In 1912 at the age of
23, he began choreographing, but the dance troop complained that they couldn’t
understand what Nijinsky wanted – and they were reduced to counting in
rehearsals to follow a rhythm, which the dancers called ‘arithmetic
classes.’
Nijinsky choreographed
original ballets, such as L’apres-midi
d’un faune (The Afternoon of a Faun) – so original that they were controversial,
shocking even the unshockable audiences in Paris. Sensuous, sexual, radical,
abstract, jagged steps, frenzied movements, unmelodic, flat-footed,
straight-leg jumps, and with bodystockings and daring costumes, it was
outrageous – it was the ‘shock of the new’ – it was modern. It was not ballet! And the author’s descriptions
of these chapters are exceptional.
In 1913 on the ship to
South America for another ballet tour, Nijinsky unexpectedly proposed to
Hungarian socialite, Romola de Pulszky, marrying her in Buenos Aires. He was 24
and she was 21. Subsequently Diaghilev fired Nijinsky. With two children, Kyra
and Tamara, during wartime, Nijinsky was unsuccessful in creating his own dance
company, and hence undertook a brief seasonal tour in America.
Homeless, stateless,
jobless, Nijinsky oscillated between rage, paranoia, and silence as his mental
state deteriorated. Over 45 days in Switzerland in 1919, he penned a diary,
published in 1999, that was considered ‘the only sustained, on-the-spot (not
retrospective), written account, by a major artist, of the experience of
entering psychosis.’ Some colleagues suggested that his breakdown was ‘somehow
voluntary – a retreat from struggles.’ With excessive medication and even shock
therapy, he never regained his creative spark.
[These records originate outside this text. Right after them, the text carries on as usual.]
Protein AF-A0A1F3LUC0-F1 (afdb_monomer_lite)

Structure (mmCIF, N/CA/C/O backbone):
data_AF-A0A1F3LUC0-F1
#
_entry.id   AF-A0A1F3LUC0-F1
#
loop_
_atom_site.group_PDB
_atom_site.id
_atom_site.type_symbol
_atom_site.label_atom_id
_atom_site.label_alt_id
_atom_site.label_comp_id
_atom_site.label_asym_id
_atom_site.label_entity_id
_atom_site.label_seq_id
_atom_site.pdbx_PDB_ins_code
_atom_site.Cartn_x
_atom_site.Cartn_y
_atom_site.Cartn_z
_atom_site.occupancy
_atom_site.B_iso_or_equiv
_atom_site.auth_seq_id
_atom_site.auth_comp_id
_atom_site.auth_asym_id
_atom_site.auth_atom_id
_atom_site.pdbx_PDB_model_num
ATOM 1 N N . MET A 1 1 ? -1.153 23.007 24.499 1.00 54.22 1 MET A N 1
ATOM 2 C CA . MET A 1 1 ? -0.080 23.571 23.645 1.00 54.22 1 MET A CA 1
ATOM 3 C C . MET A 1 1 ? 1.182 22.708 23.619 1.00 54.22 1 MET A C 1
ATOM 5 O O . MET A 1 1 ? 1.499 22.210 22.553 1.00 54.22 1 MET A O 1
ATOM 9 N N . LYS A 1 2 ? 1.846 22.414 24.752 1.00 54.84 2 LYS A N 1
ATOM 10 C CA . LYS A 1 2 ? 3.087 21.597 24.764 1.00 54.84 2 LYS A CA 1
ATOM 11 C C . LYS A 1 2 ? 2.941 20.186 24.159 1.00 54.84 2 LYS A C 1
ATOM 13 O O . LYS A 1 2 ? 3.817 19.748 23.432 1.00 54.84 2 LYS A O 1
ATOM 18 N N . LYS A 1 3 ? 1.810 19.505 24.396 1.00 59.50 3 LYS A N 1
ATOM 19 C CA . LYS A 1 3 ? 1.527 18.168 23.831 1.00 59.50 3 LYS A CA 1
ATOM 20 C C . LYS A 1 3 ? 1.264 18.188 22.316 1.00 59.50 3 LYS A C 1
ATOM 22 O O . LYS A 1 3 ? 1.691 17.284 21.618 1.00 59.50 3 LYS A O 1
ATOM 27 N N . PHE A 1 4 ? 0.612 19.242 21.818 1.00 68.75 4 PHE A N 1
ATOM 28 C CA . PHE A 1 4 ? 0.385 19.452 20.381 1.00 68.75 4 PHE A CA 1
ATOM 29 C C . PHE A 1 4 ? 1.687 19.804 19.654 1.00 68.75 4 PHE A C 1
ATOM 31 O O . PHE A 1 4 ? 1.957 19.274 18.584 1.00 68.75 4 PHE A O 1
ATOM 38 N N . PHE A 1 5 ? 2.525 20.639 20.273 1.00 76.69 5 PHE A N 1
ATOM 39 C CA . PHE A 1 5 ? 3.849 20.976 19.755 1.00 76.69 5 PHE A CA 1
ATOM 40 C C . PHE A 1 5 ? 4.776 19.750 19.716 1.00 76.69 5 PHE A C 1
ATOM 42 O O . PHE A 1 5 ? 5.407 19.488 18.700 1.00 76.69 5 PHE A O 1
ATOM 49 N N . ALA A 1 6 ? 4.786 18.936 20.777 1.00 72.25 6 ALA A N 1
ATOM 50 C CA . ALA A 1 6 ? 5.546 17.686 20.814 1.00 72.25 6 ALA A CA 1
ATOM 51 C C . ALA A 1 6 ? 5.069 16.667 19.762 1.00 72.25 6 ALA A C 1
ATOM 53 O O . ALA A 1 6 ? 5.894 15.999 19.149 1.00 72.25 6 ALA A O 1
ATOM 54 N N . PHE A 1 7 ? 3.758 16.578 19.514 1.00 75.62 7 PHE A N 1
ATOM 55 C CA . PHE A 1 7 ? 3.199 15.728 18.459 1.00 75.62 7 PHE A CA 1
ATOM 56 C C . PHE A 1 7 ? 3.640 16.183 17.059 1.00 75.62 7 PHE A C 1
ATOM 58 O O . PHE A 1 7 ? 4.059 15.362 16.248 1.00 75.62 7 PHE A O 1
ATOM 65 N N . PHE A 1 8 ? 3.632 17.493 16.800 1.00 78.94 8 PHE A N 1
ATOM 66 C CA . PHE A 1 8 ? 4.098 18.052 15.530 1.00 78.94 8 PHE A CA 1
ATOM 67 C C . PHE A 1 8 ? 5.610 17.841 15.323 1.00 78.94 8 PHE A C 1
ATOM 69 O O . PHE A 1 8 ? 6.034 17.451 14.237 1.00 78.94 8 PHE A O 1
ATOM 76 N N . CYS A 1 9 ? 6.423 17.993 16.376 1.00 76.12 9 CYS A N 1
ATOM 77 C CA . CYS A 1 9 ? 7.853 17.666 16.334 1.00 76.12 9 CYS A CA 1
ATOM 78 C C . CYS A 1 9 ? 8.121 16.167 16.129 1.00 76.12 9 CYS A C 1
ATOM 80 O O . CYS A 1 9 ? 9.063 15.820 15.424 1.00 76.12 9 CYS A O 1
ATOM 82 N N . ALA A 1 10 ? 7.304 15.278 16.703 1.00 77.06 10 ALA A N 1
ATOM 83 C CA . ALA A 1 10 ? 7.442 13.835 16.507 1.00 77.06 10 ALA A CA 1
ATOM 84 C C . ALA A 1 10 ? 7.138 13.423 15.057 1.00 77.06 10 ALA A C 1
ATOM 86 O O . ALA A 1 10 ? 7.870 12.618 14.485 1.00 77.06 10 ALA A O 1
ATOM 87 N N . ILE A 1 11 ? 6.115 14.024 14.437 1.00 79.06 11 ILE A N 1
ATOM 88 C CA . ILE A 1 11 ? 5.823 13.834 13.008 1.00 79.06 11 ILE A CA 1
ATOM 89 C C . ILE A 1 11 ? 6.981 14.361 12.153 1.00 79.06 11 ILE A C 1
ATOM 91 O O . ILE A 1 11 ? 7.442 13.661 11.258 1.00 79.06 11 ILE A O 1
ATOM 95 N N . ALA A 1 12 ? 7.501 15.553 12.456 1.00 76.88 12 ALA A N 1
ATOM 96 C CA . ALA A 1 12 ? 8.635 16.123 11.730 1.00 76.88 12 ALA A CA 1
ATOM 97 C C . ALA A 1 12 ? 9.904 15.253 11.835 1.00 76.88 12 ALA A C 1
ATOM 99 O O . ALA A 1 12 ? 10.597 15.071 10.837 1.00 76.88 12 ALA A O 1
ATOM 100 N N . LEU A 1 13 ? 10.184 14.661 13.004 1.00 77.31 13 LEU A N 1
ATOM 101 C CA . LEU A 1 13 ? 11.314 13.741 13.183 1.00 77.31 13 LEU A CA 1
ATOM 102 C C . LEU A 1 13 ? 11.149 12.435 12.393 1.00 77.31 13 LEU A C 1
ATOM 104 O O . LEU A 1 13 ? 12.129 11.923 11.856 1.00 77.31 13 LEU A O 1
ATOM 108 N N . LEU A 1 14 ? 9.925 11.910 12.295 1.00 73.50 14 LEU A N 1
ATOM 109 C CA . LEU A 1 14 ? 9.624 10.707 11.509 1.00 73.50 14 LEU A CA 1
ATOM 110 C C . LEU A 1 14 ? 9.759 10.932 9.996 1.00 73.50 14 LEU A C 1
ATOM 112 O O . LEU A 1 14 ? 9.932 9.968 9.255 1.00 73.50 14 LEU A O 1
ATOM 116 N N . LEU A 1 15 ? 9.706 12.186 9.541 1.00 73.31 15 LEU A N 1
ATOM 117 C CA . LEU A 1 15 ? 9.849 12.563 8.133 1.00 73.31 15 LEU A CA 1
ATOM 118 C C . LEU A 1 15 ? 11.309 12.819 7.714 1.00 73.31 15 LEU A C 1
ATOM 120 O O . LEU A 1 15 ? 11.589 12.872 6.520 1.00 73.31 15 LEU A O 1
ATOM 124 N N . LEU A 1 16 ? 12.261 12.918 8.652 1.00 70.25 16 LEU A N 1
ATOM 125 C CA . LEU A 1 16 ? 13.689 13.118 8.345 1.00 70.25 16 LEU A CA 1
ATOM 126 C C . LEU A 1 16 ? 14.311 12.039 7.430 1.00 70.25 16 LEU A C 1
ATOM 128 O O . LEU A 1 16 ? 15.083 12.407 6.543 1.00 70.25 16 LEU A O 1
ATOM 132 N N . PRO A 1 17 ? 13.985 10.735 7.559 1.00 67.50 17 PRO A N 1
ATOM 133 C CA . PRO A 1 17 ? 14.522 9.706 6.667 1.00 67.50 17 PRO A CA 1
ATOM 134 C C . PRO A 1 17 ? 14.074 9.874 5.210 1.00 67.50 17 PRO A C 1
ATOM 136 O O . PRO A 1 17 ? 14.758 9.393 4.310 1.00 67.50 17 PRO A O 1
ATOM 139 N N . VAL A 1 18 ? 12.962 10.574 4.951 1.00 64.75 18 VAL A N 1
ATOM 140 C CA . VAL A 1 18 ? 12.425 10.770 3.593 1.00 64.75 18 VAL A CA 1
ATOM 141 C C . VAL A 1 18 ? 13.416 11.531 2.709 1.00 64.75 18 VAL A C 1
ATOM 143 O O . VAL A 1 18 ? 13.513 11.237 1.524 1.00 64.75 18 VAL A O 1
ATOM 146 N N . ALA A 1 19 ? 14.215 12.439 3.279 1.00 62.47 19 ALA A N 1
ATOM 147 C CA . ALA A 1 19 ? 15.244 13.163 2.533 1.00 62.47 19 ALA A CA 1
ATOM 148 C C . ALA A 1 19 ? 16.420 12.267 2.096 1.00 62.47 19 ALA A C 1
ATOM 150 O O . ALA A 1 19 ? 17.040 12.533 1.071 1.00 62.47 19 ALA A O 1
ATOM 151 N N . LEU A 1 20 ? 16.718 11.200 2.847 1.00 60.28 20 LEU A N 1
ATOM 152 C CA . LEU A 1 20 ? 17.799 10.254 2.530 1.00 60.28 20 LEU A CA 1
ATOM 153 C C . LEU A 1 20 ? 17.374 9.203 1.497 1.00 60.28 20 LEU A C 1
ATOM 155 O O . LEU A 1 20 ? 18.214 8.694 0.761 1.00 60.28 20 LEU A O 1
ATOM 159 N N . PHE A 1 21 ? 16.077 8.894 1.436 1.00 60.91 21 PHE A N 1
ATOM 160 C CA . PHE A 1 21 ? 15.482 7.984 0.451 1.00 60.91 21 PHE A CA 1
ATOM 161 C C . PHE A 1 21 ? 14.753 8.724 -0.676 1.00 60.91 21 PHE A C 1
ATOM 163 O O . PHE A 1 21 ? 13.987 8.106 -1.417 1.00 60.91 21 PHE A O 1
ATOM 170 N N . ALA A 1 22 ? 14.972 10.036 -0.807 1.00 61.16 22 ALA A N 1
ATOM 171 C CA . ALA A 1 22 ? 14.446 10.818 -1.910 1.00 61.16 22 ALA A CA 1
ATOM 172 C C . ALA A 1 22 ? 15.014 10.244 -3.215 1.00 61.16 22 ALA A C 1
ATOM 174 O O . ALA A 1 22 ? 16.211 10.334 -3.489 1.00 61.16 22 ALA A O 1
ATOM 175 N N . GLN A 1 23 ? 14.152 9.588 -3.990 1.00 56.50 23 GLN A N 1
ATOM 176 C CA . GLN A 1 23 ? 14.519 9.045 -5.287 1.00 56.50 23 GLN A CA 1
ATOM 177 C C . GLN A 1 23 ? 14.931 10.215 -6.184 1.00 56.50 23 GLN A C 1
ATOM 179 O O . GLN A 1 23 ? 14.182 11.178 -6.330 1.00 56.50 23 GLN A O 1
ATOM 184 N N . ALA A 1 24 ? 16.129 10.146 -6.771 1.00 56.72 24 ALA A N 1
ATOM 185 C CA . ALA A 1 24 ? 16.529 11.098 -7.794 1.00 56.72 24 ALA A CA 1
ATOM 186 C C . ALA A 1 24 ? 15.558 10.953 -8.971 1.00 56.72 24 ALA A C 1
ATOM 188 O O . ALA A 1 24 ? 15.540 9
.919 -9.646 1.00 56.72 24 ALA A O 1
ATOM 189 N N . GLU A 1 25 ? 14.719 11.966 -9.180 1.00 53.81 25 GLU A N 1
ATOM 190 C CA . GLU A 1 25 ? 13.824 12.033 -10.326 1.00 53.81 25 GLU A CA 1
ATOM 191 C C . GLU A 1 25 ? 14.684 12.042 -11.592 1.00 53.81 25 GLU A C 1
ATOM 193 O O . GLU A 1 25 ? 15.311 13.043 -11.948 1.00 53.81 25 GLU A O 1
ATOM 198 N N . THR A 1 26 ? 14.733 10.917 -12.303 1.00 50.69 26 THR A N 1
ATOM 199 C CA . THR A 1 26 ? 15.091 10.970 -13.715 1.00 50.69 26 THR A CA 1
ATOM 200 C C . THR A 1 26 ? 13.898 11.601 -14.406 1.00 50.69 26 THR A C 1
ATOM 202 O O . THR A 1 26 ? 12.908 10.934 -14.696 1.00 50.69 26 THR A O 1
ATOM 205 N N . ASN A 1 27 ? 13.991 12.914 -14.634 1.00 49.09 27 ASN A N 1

He never danced again.
The author’s last
chapters focus on debatable issues: Nijinsky’s mental state, his sexuality, his
diary, gender roles, his genius, and the moulders (shapers) of his legacy. While
there are photographs of Nijinsky in costume (including some black-and-white ones
in the book) no film exists of him dancing.
Described as the first
full-length biography of Nijinsky for over 30 years, since Richard Buckle’s Nijinsky (1971), Moore not only covers
his major ballets, but also his creative processes, ideologies, challenges,
controversies, reviews, and audience reactions. Moore draws on the works of his
sister Bronia, his diaries, and the context of the times.
It is beautifully
written – and in a way that captures each step, turn, lift, and leap – the
strength of each muscle and the tenderness of each movement. It is a
fascinating account of Nijinsky’s heady leap to stardom, the rollercoaster ride of
his inner demons, and the tragic descent that stilled his creative genius.